Evidence for the belief that media influences the brain in ways to promote violence is lacking. Indeed, in 2011, the Supreme Court of the United States brushed aside this notion after reviewing the evidence. Some scholars have attempted to argue for desensitization using brain studies. For example, some studies have used what are called P300 amplitudes in EEG assessments. P300 studies are mainly related to boredom or disengagement, so it's not surprising that showing people the same images (violent or not) over and over would make people less emotionally aroused. Attempts to link these kinds of brain findings to "desensitization" are speculative at best, particularly since some of the outcome measures used to do so have since been revealed to be invalid. Other attempts using fMRIs similarly have been dubious, using tiny samples, "voodoo" statistics and with little evidence that any observed differences have anything to do with increased aggressiveness or decreased empathy. Some studies appear to have been funded by what look like anti-media advocacy groups, a clear conflict of interest. Most of these studies are like Rorschach cards for the scientists conducting them...telling us more about what the scholars hoped to see, not what's really going on in real-life. And, of course, not all such studies find evidence for even these nebulous effects.

Transfer of Learning

Part of the issue for desensitization effects is a concept called transfer of learning. Transfer of learning occurs when learning in one context is applied to another similar context. Such transfer becomes less likely the further two contexts become from each other. When one hopes to transfer learning across contexts that are dissimilar this is called far transfer of learning. Such transfers are unlikely, for the most part. So, being good at the game Operation does not make you a good surgeon. Few of us would seriously consider getting on an airplane if the pilot's training consisted solely of Microsoft's Flight Simulator. But media violence theories of desensitization implicitly require far transfer of learning. We'd need to transfer that learning from the couch with our glass of cola and chips, surrounded by friends and family, and apply that to wholly different contexts such as being cut off on the freeway, or someone staring at our romantic partner oddly while at a club. For this to work, fictional media would have to work on a level greater than educational programs specifically designed to promote transfer of learning. This is why some scholars are explicitly skeptical of such theories. Further evidence continues to mount that such far transfer of learning does not, in fact, occur. Media violence can desensitize you to other media violence, but not much else.

Ultimately the concept of desensitization relies on the weaknesses of media psychology theories that emerged out of the 60s and 70s.
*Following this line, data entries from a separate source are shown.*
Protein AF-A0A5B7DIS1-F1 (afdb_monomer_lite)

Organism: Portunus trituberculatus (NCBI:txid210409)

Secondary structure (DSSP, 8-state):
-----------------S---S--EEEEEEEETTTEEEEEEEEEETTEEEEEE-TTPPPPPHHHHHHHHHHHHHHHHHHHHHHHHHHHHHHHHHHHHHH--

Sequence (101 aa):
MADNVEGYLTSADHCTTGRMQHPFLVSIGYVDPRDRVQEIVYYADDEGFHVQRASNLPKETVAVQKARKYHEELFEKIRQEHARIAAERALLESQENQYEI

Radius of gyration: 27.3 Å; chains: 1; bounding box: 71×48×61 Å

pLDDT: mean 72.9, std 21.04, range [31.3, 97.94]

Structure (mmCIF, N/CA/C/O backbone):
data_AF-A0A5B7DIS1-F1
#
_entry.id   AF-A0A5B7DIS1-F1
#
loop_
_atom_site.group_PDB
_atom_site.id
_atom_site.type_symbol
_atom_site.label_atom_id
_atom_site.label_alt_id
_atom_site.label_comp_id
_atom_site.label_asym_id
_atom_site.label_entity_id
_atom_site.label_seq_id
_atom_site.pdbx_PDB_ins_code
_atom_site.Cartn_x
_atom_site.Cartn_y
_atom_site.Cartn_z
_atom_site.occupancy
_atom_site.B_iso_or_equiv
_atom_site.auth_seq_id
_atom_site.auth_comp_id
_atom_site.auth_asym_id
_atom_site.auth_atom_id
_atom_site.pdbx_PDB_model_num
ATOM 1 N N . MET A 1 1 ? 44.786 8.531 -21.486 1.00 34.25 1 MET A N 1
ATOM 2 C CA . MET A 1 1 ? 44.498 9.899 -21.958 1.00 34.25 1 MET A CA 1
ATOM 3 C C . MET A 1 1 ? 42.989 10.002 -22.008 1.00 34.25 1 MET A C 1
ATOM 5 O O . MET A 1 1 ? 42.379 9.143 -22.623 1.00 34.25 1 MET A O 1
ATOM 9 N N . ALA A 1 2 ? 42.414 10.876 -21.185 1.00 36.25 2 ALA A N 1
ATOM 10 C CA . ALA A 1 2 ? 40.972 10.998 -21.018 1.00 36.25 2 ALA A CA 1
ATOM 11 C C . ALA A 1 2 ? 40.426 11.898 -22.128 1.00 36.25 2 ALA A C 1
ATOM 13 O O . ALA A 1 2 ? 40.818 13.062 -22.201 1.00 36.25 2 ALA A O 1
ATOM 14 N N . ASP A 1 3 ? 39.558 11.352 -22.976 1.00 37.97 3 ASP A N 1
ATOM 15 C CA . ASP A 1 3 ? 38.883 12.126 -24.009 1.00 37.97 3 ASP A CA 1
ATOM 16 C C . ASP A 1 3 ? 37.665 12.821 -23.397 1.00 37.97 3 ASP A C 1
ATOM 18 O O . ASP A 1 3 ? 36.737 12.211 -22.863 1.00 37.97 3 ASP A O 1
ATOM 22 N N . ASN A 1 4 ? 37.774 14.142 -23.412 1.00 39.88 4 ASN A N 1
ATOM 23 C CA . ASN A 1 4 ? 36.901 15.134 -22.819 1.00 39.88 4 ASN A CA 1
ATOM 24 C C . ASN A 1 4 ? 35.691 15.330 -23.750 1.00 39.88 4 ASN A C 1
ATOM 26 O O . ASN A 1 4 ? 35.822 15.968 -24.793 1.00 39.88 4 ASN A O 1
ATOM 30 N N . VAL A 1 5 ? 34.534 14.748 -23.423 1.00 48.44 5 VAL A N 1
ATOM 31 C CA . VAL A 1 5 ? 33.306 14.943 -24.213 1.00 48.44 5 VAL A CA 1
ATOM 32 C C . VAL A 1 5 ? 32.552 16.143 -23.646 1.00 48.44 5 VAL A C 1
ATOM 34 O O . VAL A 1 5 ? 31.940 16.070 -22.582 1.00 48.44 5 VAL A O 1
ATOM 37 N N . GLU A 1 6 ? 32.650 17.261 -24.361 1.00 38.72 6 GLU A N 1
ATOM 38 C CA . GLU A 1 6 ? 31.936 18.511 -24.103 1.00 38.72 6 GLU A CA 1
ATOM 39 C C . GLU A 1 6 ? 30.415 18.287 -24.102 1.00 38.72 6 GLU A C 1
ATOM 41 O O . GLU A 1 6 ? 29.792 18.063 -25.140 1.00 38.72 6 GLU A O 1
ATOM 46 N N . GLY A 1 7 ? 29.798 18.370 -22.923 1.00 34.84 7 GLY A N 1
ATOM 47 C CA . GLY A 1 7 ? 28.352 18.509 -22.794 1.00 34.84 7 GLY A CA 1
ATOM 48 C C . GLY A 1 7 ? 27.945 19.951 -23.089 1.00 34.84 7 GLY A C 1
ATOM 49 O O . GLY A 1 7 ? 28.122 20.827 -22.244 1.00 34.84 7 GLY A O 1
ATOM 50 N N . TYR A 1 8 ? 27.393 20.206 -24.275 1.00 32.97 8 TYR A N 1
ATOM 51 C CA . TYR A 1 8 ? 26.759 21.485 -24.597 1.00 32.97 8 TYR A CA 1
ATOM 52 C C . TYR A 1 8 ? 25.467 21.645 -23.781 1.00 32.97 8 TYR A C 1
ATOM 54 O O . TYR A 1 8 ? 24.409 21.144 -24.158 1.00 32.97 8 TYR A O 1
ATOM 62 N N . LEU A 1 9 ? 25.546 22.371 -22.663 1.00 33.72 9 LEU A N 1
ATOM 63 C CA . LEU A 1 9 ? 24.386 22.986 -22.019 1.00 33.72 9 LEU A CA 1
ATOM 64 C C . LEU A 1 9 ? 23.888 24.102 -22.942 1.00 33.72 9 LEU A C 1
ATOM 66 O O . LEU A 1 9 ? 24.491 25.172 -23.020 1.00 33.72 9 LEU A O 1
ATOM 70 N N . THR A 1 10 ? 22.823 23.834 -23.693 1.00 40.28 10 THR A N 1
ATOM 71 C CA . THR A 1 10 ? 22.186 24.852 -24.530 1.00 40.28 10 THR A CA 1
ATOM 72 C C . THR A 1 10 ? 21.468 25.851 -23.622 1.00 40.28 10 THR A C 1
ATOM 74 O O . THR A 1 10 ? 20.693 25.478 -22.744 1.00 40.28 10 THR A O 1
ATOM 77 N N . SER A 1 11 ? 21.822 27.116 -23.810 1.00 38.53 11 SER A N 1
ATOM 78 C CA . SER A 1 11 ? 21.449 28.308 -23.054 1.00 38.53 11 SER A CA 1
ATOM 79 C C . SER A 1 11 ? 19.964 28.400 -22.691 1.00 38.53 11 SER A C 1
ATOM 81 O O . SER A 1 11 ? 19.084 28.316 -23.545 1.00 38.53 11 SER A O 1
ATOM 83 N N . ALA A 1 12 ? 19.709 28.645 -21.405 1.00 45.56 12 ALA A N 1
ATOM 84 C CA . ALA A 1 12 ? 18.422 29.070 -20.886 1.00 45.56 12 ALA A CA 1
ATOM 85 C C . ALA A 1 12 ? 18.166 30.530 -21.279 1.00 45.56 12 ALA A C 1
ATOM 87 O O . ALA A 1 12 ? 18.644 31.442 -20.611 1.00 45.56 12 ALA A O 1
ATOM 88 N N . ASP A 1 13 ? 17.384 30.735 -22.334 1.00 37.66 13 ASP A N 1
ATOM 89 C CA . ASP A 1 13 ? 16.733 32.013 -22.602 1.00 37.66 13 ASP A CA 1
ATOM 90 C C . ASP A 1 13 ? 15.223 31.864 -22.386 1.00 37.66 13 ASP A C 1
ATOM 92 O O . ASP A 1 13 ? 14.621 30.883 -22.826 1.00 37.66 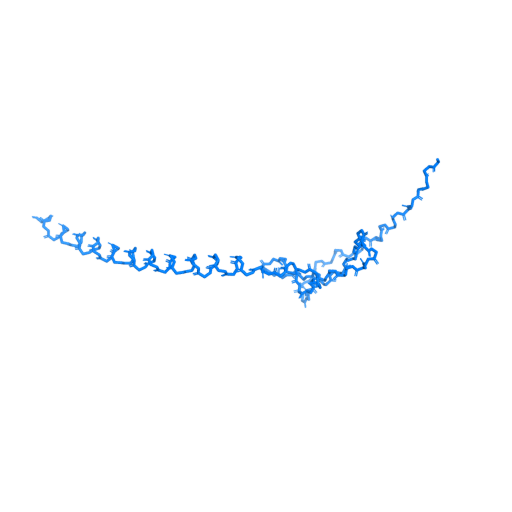13 ASP A O 1
ATOM 96 N N . HIS A 1 14 ? 14.643 32.900 -21.767 1.00 38.78 14 HIS A N 1
ATOM 97 C CA . HIS A 1 14 ? 13.220 33.186 -21.511 1.00 38.78 14 HIS A CA 1
ATOM 98 C C . HIS A 1 14 ? 12.697 32.891 -20.093 1.00 38.78 14 HIS A C 1
ATOM 100 O O . HIS A 1 14 ? 11.916 31.976 -19.858 1.00 38.78 14 HIS A O 1
ATOM 106 N N . CYS A 1 15 ? 13.007 33.794 -19.154 1.00 31.30 15 CYS A N 1
ATOM 107 C CA . CYS A 1 15 ? 12.060 34.138 -18.093 1.00 31.30 15 CYS A CA 1
ATOM 108 C C . CYS A 1 15 ? 11.192 35.298 -18.604 1.00 31.30 15 CYS A C 1
ATOM 110 O O . CYS A 1 15 ? 11.638 36.444 -18.648 1.00 31.30 15 CYS A O 1
ATOM 112 N N . THR A 1 16 ? 9.971 35.003 -19.053 1.00 42.66 16 THR A N 1
ATOM 113 C CA . THR A 1 16 ? 8.950 36.022 -19.328 1.00 42.66 16 THR A CA 1
ATOM 114 C C . THR A 1 16 ? 7.780 35.787 -18.385 1.00 42.66 16 THR A C 1
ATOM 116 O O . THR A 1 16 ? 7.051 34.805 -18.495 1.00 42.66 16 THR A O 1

Namely, that humans are non-agentic, predictable, imitation machines that do not distinguish (whether as children or adults) between fiction/fantasy and reality. Increasingly, this is an unsatisfying model of the human condition. For media psychology to survive the challenges facing it at present, it will need to begin to adopt more sophisticated models of human behavior. In particular, theories that focus less on morality-laden admonitions about naughty content, and instead those that focus on individual users and their motivations for consuming media.